I want to know that you will not cry out as you sleep.

 



Kachino, Russia: Perm 36



But I will find him when he lies asleep,
And in his ear I’ll holla ‘Mortimer!’
Nay,
I’ll have a starling shall be taught to speak
Nothing but ‘Mortimer,’ and give it him
To keep his anger still in motion.
Henry IV, Part I


Vasyl Stus, were guards reading Shakespeare outside
your cell door? Fearing your poems more than bricks,
they may have learned power in a word from Hotspur

as he trained a starling to gall and pinch Bolinbroke.
Touring Perm 36, a stop on a summer boat tour
of the Gulag and a fifty mile bus ride from Lysva,

I see why Stalin never allowed photographs or films
of Soviet labor camps. Vasyl Stus, a guide will not allow
me to sandpaper my hand on cement walls of a punishment

cube where you died. No cause, just: September 4, 1985.
No death camp like Kolyma or Magadan, you did not
expect to be killed one month before the Nobel Prize

you were nominated for was announced. Buoyed
by hope your poems would speak for you in Stockholm,
you did not live to hear the name Claude Simon called.

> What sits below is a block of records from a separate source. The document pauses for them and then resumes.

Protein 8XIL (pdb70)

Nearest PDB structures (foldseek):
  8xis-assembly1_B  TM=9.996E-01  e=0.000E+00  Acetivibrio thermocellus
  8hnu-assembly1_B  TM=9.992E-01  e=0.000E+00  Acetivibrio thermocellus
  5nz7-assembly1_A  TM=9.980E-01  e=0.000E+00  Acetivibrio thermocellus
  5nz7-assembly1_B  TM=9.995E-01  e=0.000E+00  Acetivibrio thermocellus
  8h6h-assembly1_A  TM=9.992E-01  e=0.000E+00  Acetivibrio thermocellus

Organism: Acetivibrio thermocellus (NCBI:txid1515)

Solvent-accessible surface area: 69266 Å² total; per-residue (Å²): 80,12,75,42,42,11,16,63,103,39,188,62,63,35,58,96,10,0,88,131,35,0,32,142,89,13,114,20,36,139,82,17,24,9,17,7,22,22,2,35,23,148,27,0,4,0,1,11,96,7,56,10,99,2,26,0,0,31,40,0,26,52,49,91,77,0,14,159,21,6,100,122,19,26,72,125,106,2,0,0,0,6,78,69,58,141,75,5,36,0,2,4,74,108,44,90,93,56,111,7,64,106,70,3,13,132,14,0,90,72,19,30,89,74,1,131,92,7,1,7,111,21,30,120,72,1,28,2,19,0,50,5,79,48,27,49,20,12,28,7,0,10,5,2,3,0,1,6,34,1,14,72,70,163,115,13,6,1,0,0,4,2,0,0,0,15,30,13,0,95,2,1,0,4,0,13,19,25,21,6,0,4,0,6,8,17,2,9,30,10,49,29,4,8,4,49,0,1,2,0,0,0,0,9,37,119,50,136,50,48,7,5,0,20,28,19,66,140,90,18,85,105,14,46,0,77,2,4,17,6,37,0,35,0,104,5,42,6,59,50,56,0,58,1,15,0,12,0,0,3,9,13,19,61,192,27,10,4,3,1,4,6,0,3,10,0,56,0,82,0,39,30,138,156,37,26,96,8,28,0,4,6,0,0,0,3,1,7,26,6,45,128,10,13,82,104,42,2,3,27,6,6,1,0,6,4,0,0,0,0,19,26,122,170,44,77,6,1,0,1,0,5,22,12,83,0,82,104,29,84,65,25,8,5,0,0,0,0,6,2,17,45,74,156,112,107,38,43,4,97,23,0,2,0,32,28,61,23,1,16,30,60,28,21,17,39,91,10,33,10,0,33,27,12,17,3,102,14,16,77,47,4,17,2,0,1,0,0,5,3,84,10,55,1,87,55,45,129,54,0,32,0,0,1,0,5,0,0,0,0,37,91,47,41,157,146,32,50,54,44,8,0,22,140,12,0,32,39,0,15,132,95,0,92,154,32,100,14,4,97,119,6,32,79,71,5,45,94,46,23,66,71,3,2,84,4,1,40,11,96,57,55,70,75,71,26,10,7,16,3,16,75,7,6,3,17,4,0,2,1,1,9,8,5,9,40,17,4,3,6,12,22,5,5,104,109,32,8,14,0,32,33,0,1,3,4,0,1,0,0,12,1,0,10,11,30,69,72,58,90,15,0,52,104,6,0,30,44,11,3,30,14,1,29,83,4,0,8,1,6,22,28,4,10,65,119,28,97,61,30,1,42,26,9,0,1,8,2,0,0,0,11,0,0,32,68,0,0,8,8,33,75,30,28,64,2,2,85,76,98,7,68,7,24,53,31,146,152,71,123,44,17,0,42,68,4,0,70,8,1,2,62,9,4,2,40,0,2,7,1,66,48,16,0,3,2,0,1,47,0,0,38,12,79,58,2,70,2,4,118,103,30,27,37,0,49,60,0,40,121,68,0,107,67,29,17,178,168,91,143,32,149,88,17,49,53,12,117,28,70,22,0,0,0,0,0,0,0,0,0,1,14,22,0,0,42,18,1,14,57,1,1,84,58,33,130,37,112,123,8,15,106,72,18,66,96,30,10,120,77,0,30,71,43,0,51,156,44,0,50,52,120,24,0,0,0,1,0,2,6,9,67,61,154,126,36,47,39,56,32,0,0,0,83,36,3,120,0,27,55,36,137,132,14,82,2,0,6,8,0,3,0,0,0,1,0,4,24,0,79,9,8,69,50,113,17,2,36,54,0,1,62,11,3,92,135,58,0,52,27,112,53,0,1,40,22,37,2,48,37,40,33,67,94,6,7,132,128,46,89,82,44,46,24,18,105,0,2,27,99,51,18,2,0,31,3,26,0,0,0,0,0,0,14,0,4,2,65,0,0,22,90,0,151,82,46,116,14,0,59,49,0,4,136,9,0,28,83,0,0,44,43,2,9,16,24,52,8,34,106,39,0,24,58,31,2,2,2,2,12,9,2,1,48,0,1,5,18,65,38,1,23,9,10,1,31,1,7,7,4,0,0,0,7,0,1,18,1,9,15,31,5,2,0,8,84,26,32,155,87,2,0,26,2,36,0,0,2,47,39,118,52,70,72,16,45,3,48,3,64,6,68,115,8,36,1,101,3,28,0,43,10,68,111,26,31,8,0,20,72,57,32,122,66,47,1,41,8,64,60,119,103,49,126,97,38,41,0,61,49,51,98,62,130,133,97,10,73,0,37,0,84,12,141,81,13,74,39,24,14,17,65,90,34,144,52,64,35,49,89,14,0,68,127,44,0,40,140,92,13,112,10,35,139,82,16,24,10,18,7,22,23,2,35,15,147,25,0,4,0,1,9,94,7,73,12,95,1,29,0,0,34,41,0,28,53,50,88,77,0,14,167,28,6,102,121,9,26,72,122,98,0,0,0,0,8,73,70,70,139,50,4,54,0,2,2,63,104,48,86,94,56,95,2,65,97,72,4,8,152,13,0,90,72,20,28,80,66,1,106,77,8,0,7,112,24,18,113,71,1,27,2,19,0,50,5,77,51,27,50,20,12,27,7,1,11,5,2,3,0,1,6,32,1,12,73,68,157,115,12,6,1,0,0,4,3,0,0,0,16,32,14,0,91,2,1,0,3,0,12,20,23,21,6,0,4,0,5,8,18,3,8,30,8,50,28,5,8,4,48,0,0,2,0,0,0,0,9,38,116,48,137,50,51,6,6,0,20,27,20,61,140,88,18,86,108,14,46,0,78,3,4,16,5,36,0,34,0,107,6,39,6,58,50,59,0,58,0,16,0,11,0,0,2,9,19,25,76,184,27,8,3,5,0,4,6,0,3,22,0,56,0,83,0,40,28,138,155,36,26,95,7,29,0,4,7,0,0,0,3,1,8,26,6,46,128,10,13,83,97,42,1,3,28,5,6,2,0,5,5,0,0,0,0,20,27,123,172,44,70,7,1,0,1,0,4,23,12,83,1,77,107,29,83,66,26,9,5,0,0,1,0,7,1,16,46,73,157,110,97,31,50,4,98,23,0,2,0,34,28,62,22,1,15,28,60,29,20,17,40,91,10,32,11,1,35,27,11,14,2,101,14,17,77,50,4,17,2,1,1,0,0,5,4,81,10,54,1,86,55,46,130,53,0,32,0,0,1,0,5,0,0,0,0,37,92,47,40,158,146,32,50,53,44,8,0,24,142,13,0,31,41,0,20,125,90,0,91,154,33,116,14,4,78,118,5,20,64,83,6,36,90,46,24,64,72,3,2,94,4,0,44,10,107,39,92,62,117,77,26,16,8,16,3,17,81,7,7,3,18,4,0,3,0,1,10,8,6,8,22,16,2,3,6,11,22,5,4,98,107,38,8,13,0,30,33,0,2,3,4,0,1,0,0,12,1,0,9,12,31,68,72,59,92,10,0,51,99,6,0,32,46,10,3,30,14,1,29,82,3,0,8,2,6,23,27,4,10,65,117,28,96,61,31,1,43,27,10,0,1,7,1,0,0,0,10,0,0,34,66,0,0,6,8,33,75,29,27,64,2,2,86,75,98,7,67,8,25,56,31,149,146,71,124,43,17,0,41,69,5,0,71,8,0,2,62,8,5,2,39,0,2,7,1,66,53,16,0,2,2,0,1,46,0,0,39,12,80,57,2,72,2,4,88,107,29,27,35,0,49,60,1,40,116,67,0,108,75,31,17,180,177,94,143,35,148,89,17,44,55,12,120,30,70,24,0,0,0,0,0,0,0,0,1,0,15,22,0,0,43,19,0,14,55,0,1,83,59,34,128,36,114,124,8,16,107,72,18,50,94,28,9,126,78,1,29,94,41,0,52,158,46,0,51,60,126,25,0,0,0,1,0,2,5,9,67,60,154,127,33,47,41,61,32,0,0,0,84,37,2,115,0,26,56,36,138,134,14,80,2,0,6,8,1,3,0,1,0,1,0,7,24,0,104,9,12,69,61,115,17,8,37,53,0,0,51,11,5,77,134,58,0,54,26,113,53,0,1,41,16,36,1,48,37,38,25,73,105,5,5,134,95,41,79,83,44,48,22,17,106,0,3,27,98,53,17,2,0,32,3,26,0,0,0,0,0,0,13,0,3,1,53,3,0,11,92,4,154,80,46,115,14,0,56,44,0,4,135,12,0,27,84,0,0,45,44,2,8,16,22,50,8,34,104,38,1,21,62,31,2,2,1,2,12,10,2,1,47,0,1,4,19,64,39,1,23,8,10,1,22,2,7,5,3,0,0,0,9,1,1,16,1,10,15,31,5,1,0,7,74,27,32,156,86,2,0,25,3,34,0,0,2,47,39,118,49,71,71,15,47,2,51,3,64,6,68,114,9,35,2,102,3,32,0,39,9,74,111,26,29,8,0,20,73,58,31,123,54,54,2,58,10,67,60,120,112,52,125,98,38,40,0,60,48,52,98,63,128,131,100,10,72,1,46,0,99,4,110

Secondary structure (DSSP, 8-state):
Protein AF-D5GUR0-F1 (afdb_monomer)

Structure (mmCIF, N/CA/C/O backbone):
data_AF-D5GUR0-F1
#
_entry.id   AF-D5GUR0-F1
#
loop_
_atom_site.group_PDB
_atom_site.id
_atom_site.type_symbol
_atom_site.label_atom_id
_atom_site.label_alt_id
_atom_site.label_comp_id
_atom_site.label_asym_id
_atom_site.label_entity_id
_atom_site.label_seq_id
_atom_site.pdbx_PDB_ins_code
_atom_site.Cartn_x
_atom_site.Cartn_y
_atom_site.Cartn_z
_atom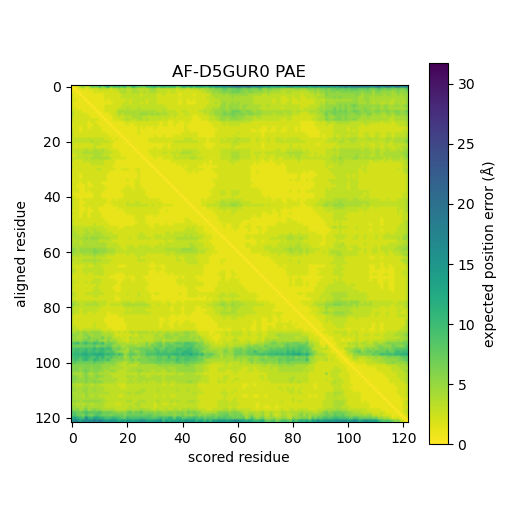_site.occupancy
_atom_site.B_iso_or_equiv
_atom_site.auth_seq_id
_atom_site.auth_comp_id
_atom_site.auth_asym_id
_atom_site.auth_atom_id
_atom_site.pdbx_PDB_model_num
ATOM 1 N N . GLU A 1 1 ? -17.613 2.794 -7.463 1.00 75.56 1 GLU A N 1
ATOM 2 C CA . GLU A 1 1 ? -17.070 3.043 -6.110 1.00 75.56 1 GLU A CA 1
ATOM 3 C C . GLU A 1 1 ? -18.057 2.520 -5.073 1.00 75.56 1 GLU A C 1
ATOM 5 O O . GLU A 1 1 ? -19.256 2.614 -5.316 1.00 75.56 1 GLU A O 1
ATOM 10 N N . ILE A 1 2 ? -17.560 1.941 -3.977 1.00 92.25 2 ILE A N 1
ATOM 11 C CA . ILE A 1 2 ? -18.337 1.434 -2.831 1.00 92.25 2 ILE A CA 1
ATOM 12 C C . ILE A 1 2 ? -17.735 2.070 -1.575 1.00 92.25 2 ILE A C 1
ATOM 14 O O . ILE A 1 2 ? -16.513 2.107 -1.443 1.00 92.25 2 ILE A O 1
ATOM 18 N N . SER A 1 3 ? -18.565 2.610 -0.682 1.00 94.56 3 SER A N 1
ATOM 19 C CA . SER A 1 3 ? -18.078 3.324 0.504 1.00 94.56 3 SER A CA 1
ATOM 20 C C . SER A 1 3 ? -17.688 2.363 1.633 1.00 94.56 3 SER A C 1
ATOM 22 O O . SER A 1 3 ? -18.221 1.257 1.733 1.00 94.56 3 SER A O 1
ATOM 24 N N . ALA A 1 4 ? -16.787 2.792 2.523 1.00 95.75 4 ALA A N 1
ATOM 25 C CA . ALA A 1 4 ? -16.380 1.994 3.681 1.00 95.75 4 ALA A CA 1
ATOM 26 C C . ALA A 1 4 ? -17.564 1.561 4.584 1.00 95.75 4 ALA A C 1
ATOM 28 O O . ALA A 1 4 ? -17.616 0.384 4.948 1.00 95.75 4 ALA A O 1
ATOM 29 N N . PRO A 1 5 ? -18.567 2.420 4.880 1.00 95.81 5 PRO A N 1
ATOM 30 C CA . PRO A 1 5 ? -19.769 1.996 5.601 1.00 95.81 5 PRO A CA 1
ATOM 31 C C . PRO A 1 5 ? -20.559 0.886 4.904 1.00 95.81 5 PRO A C 1
ATOM 33 O O . PRO A 1 5 ? -21.020 -0.028 5.577 1.00 95.81 5 PRO A O 1
ATOM 36 N N . MET A 1 6 ? -20.684 0.922 3.570 1.00 97.25 6 MET A N 1
ATOM 37 C CA . MET A 1 6 ? -21.392 -0.128 2.820 1.00 97.25 6 MET A CA 1
ATOM 38 C C . MET A 1 6 ? -20.695 -1.486 2.951 1.00 97.25 6 MET A C 1
ATOM 40 O O . MET A 1 6 ? -21.360 -2.512 3.040 1.00 97.25 6 MET A O 1
ATOM 44 N N . ILE A 1 7 ? -19.358 -1.500 2.986 1.00 96.88 7 ILE A N 1
ATOM 45 C CA . ILE A 1 7 ? -18.570 -2.726 3.194 1.00 96.88 7 ILE A CA 1
ATOM 46 C C . ILE A 1 7 ? -18.809 -3.280 4.608 1.00 96.88 7 ILE A C 1
ATOM 48 O O . ILE A 1 7 ? -19.018 -4.481 4.777 1.00 96.88 7 ILE A O 1
ATOM 52 N N . LYS A 1 8 ? -18.830 -2.408 5.623 1.00 94.81 8 LYS A N 1
ATOM 53 C CA . LYS A 1 8 ? -19.122 -2.808 7.008 1.00 94.81 8 LYS A CA 1
ATOM 54 C C . LYS A 1 8 ? -20.546 -3.331 7.186 1.00 94.81 8 LYS A C 1
ATOM 56 O O . LYS A 1 8 ? -20.733 -4.280 7.940 1.00 94.81 8 LYS A O 1
ATOM 61 N N . ASP A 1 9 ? -21.520 -2.735 6.502 1.00 96.25 9 ASP A N 1
ATOM 62 C CA . ASP A 1 9 ? -22.938 -3.112 6.584 1.00 96.25 9 ASP A CA 1
ATOM 63 C C . ASP A 1 9 ? -23.180 -4.566 6.151 1.00 96.25 9 ASP A C 1
ATOM 65 O O . ASP A 1 9 ? -23.968 -5.285 6.760 1.00 96.25 9 ASP A O 1
ATOM 69 N N . VAL A 1 10 ? -22.411 -5.051 5.170 1.00 97.06 10 VAL A N 1
ATOM 70 C CA . VAL A 1 10 ? -22.465 -6.452 4.720 1.00 97.06 10 VAL A CA 1
ATOM 71 C C . VAL A 1 10 ? -21.590 -7.405 5.552 1.00 97.06 10 VAL A C 1
ATOM 73 O O . VAL A 1 10 ? -21.415 -8.564 5.180 1.00 97.06 10 VAL A O 1
ATOM 76 N N . GLY A 1 11 ? -21.033 -6.941 6.676 1.00 95.69 11 GLY A N 1
ATOM 77 C CA . GLY A 1 11 ? -20.245 -7.757 7.605 1.00 95.69 11 GLY A CA 1
ATOM 78 C C . GLY A 1 11 ? -18.806 -8.039 7.164 1.00 95.69 11 GLY A C 1
ATOM 79 O O . GLY A 1 11 ? -18.170 -8.939 7.710 1.00 95.69 11 GLY A O 1
ATOM 80 N N . VAL A 1 12 ? -18.276 -7.300 6.183 1.00 97.44 12 VAL A N 1
ATOM 81 C CA . VAL A 1 12 ? -16.880 -7.433 5.739 1.00 97.44 12 VAL A CA 1
ATOM 82 C C . VAL A 1 12 ? -15.981 -6.503 6.553 1.00 97.44 12 VAL A C 1
ATOM 84 O O . VAL A 1 12 ? -16.261 -5.317 6.708 1.00 97.44 12 VAL A O 1
ATOM 87 N N . ASP A 1 13 ? -14.865 -7.041 7.048 1.00 96.44 13 ASP A N 1
ATOM 88 C CA . ASP A 1 13 ? -13.943 -6.314 7.930 1.00 96.44 13 ASP A CA 1
ATOM 89 C C . ASP A 1 13 ? -12.648 -5.850 7.259 1.00 96.44 13 ASP A C 1
ATOM 91 O O . ASP A 1 13 ? -11.926 -5.047 7.848 1.00 96.44 13 ASP A O 1
ATOM 95 N N . TRP A 1 14 ? -12.329 -6.347 6.063 1.00 98.31 14 TRP A N 1
ATOM 96 C CA . TRP A 1 14 ? -11.067 -6.070 5.376 1.00 98.31 14 TRP A CA 1
ATOM 97 C C . TRP A 1 14 ? -11.291 -5.480 3.989 1.00 98.31 14 TRP A C 1
ATOM 99 O O . TRP A 1 14 ? -12.208 -5.879 3.273 1.00 98.31 14 TRP A O 1
ATOM 109 N N . VAL A 1 15 ? -10.400 -4.576 3.589 1.00 98.25 15 VAL A N 1
ATOM 110 C CA . VAL A 1 15 ? -10.356 -4.013 2.238 1.00 98.25 15 VAL A CA 1
ATOM 111 C C . VAL A 1 15 ? -8.926 -4.008 1.699 1.00 98.25 15 VAL A C 1
ATOM 113 O O . VAL A 1 15 ? -7.977 -3.742 2.437 1.00 98.25 15 VAL A O 1
ATOM 116 N N . ILE A 1 16 ? -8.777 -4.302 0.407 1.00 98.38 16 ILE A N 1
ATOM 117 C CA . ILE A 1 16 ? -7.509 -4.181 -0.323 1.00 98.38 16 ILE A CA 1
ATOM 118 C C . ILE A 1 16 ? -7.474 -2.803 -0.981 1.00 98.38 16 ILE A C 1
ATOM 120 O O . ILE A 1 16 ? -8.403 -2.440 -1.705 1.00 98.38 16 ILE A O 1
ATOM 124 N N . LEU A 1 17 ? -6.412 -2.037 -0.744 1.00 98.44 17 LEU A N 1
ATOM 125 C CA . LEU A 1 17 ? -6.249 -0.683 -1.271 1.00 98.44 17 LEU A CA 1
ATOM 126 C C . LEU A 1 17 ? -4.872 -0.513 -1.909 1.00 98.44 17 LEU A C 1
ATOM 128 O O . LEU A 1 17 ? -3.866 -0.973 -1.377 1.00 98.44 17 LEU A O 1
ATOM 132 N N . GLY A 1 18 ? -4.828 0.167 -3.056 1.00 97.81 18 GLY A N 1
ATOM 133 C CA . GLY A 1 18 ? -3.583 0.412 -3.784 1.00 97.81 18 GLY A CA 1
ATOM 134 C C . GLY A 1 18 ? -3.034 -0.792 -4.550 1.00 97.81 18 GLY A C 1
ATOM 135 O O . GLY A 1 18 ? -1.852 -0.779 -4.886 1.00 97.81 18 GLY A O 1
ATOM 136 N N . HIS A 1 19 ? -3.857 -1.811 -4.830 1.00 97.62 19 HIS A N 1
ATOM 137 C CA . HIS A 1 19 ? -3.466 -2.949 -5.672 1.00 97.62 19 HIS A CA 1
ATOM 138 C C . HIS A 1 19 ? -2.896 -2.467 -7.013 1.00 97.62 19 HIS A C 1
ATOM 140 O O . HIS A 1 19 ? -3.383 -1.481 -7.580 1.00 97.62 19 HIS A O 1
ATOM 146 N N . SER A 1 20 ? -1.892 -3.175 -7.530 1.00 95.06 20 SER A N 1
ATOM 147 C CA . SER A 1 20 ? -1.174 -2.808 -8.759 1.00 95.06 20 SER A CA 1
ATOM 148 C C . SER A 1 20 ? -2.103 -2.486 -9.939 1.00 95.06 20 SER A C 1
ATOM 150 O O . SER A 1 20 ? -1.983 -1.428 -10.552 1.00 95.06 20 SER A O 1
ATOM 152 N N . GLU A 1 21 ? -3.119 -3.314 -10.185 1.00 93.94 21 GLU A N 1
ATOM 153 C CA . GLU A 1 21 ? -4.121 -3.092 -11.239 1.00 93.94 21 GLU A CA 1
ATOM 154 C C . GLU A 1 21 ? -4.888 -1.776 -11.059 1.00 93.94 21 GLU A C 1
ATOM 156 O O . GLU A 1 21 ? -5.180 -1.090 -12.036 1.00 93.94 21 GLU A O 1
ATOM 161 N N . ARG A 1 22 ? -5.189 -1.376 -9.816 1.00 96.69 22 ARG A N 1
ATOM 162 C CA . ARG A 1 22 ? -5.869 -0.101 -9.544 1.00 96.69 22 ARG A CA 1
ATOM 163 C C . ARG A 1 22 ? -4.967 1.095 -9.817 1.00 96.69 22 ARG A C 1
ATOM 165 O O . ARG A 1 22 ? -5.418 2.086 -10.387 1.00 96.69 22 ARG A O 1
ATOM 172 N N . ARG A 1 23 ? -3.683 0.982 -9.482 1.00 96.38 23 ARG A N 1
ATOM 173 C CA . ARG A 1 23 ? -2.684 2.016 -9.777 1.00 96.38 23 ARG A CA 1
ATOM 174 C C . ARG A 1 23 ? -2.444 2.152 -11.279 1.00 96.38 23 ARG A C 1
ATOM 176 O O . ARG A 1 23 ? -2.437 3.265 -11.788 1.00 96.38 23 ARG A O 1
ATOM 183 N N . THR A 1 24 ? -2.307 1.038 -11.998 1.00 91.25 24 THR A N 1
ATOM 184 C CA . THR A 1 24 ? -1.963 1.043 -13.427 1.00 91.25 24 THR A CA 1
ATOM 185 C C . THR A 1 24 ? -3.162 1.317 -14.336 1.00 91.25 24 THR A C 1
ATOM 187 O O . THR A 1 24 ? -3.041 2.107 -15.266 1.00 91.25 24 THR A O 1
ATOM 190 N N . ILE A 1 25 ? -4.320 0.693 -14.089 1.00 93.31 25 ILE A N 1
ATOM 191 C CA . ILE A 1 25 ? -5.496 0.796 -14.976 1.00 93.31 25 ILE A CA 1
ATOM 192 C C . ILE A 1 25 ? -6.330 2.034 -14.640 1.00 93.31 25 ILE A C 1
ATOM 194 O O . ILE A 1 25 ? -6.814 2.719 -15.538 1.00 93.31 25 ILE A O 1
ATOM 198 N N . PHE A 1 26 ? -6.503 2.326 -13.348 1.00 95.06 26 PHE A N 1
ATOM 199 C CA . PHE A 1 26 ? -7.366 3.415 -12.877 1.00 95.06 26 PHE A CA 1
ATOM 200 C C . PHE A 1 26 ? -6.583 4.652 -12.418 1.00 95.06 26 PHE A C 1
ATOM 202 O O . PHE A 1 26 ? -7.197 5.649 -12.044 1.00 95.06 26 PHE A O 1
ATOM 209 N N . GLY A 1 27 ? -5.247 4.611 -12.459 1.00 95.75 27 GLY A N 1
ATOM 210 C CA . GLY A 1 27 ? -4.400 5.763 -12.152 1.00 95.75 27 GLY A CA 1
ATOM 211 C C . GLY A 1 27 ? -4.421 6.175 -10.680 1.00 95.75 27 GLY A C 1
ATOM 212 O O . GLY A 1 27 ? -4.255 7.357 -10.381 1.00 95.75 27 GLY A O 1
ATOM 213 N N . GLU A 1 28 ? -4.661 5.243 -9.749 1.00 97.56 28 GLU A N 1
ATOM 214 C CA . GLU A 1 28 ? -4.679 5.578 -8.321 1.00 97.56 28 GLU A CA 1
ATOM 215 C C . GLU A 1 28 ? -3.293 6.038 -7.837 1.00 97.56 28 GLU A C 1
ATOM 217 O O . GLU A 1 28 ? -2.339 5.258 -7.760 1.00 97.56 28 GLU A O 1
ATOM 222 N N . SER A 1 29 ? -3.193 7.327 -7.501 1.00 98.25 29 SER A N 1
ATOM 223 C CA . SER A 1 29 ? -1.979 7.940 -6.964 1.00 98.25 29 SER A CA 1
ATOM 224 C C . SER A 1 29 ? -1.737 7.534 -5.510 1.00 98.25 29 SER A C 1
ATOM 226 O O . SER A 1 29 ? -2.653 7.115 -4.803 1.00 98.25 29 SER A O 1
ATOM 228 N N . ASP A 1 30 ? -0.508 7.714 -5.025 1.00 98.44 30 ASP A N 1
ATOM 229 C CA . ASP A 1 30 ? -0.171 7.417 -3.626 1.00 98.44 30 ASP A CA 1
ATOM 230 C C . ASP A 1 30 ? -1.022 8.211 -2.640 1.00 98.44 30 ASP A C 1
ATOM 232 O O . ASP A 1 30 ? -1.462 7.655 -1.637 1.00 98.44 30 ASP A O 1
ATOM 236 N N . GLN A 1 31 ? -1.300 9.480 -2.956 1.00 98.44 31 GLN A N 1
ATOM 237 C CA . GLN A 1 31 ? -2.160 10.321 -2.131 1.00 98.44 31 GLN A CA 1
ATOM 238 C C . GLN A 1 31 ? -3.591 9.781 -2.103 1.00 98.44 31 GLN A C 1
ATOM 240 O O . GLN A 1 31 ? -4.165 9.643 -1.031 1.00 98.44 31 GLN A O 1
ATOM 245 N N . LEU A 1 32 ? -4.148 9.400 -3.257 1.00 98.25 32 LEU A N 1
ATOM 246 C CA . LEU A 1 32 ? -5.499 8.843 -3.308 1.00 98.25 32 LEU A CA 1
ATOM 247 C C . LEU A 1 32 ? -5.597 7.527 -2.525 1.00 98.25 32 LEU A C 1
ATOM 249 O O . LEU A 1 32 ? -6.585 7.287 -1.834 1.00 98.25 32 LEU A O 1
ATOM 253 N N . VAL A 1 33 ? -4.579 6.668 -2.619 1.00 98.50 33 VAL A N 1
ATOM 254 C CA . VAL A 1 33 ? -4.527 5.432 -1.831 1.00 98.50 33 VAL A CA 1
ATOM 255 C C . VAL A 1 33 ? -4.441 5.755 -0.340 1.00 98.50 33 VAL A C 1
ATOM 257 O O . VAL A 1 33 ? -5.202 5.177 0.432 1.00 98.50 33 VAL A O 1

Ukrainian, you earned the Russian title for inmate, zek—
a badge I can’t pin on. Your body tied you to earth, hooked
as if on a rod held in hands slowly reeling you to a death

that must have been your salvation. Blackened with rot,
wooden shacks cluster at Perm 36. Green on green,
painted guard towers seem to be the only life in this camp.

Natan Sharansky, Sergei Kovalyov, Vadimir Bukovsky
and Sevko Lukyanenko. All ghosts, all vanished
like you, Vasyl Stus. Hanging over rails of a tour boat,

I saw no sign of the twenty million other bodies
bulldozed or smothered by snow drifts in the chain
of prisons and labor camps that link the Gulag, wind

Ural Mountains like lights on an evergreen. Walking
into a maximum security room, a tourist, I can’t imagine
being starved, flayed, my eyes being toed like glowing

coals by a boot and my legs, a forest fire being stamped
out. Unrecorded, a voice without throat to channel it
disappears, memory of a name thickens to amnesia,

then vanishes if there are no words to print it, no starling
Hotspur coached to speak it. Each morning, four to six men
from each cell crossed this narrow corridor where I stand

to finger workroom bars as if feeling for a weak spot.
Vasyl Stus, when you were a free man, you walked about,
opened, closed books, sat down in a chair, then another,

fingers hooking a pen. Here in Perm 36, your hands hung,
meaty growths from your shoulders. With no thought
to scissor it, each day was like the next, pointless. Rubbing

thin striped-cotton uniforms you wore even when cold
pared down to your bone, I sit down on an iron bunk bed
you might have coiled on, kneel at the hole that served

as both sink and toilet. In the exercise yard, six by six feet,
my neck cranes, I try to spear sky slivering the crosshatch
of barbed wire. Vasyl Stus, did wood splintering a nail

remind you of light around a star, of what you would not
see again, moon washing a field to bronze, show of deer,
light from a bar over the street? What can I know of what
is done in cement-walled rooms to break a man’s spirit,
what is done to break a man’s body? What can I know
of what was done to you, how your breath was taken

in this room I visit? I see the wall you saw before you
passed out. A starling, a construction worker’s wolf whistle,
I will call, arousing every ear that sleeps. Vasyl Stus,

Vasyl Stus, Vasyl Stus, echo and anger, still.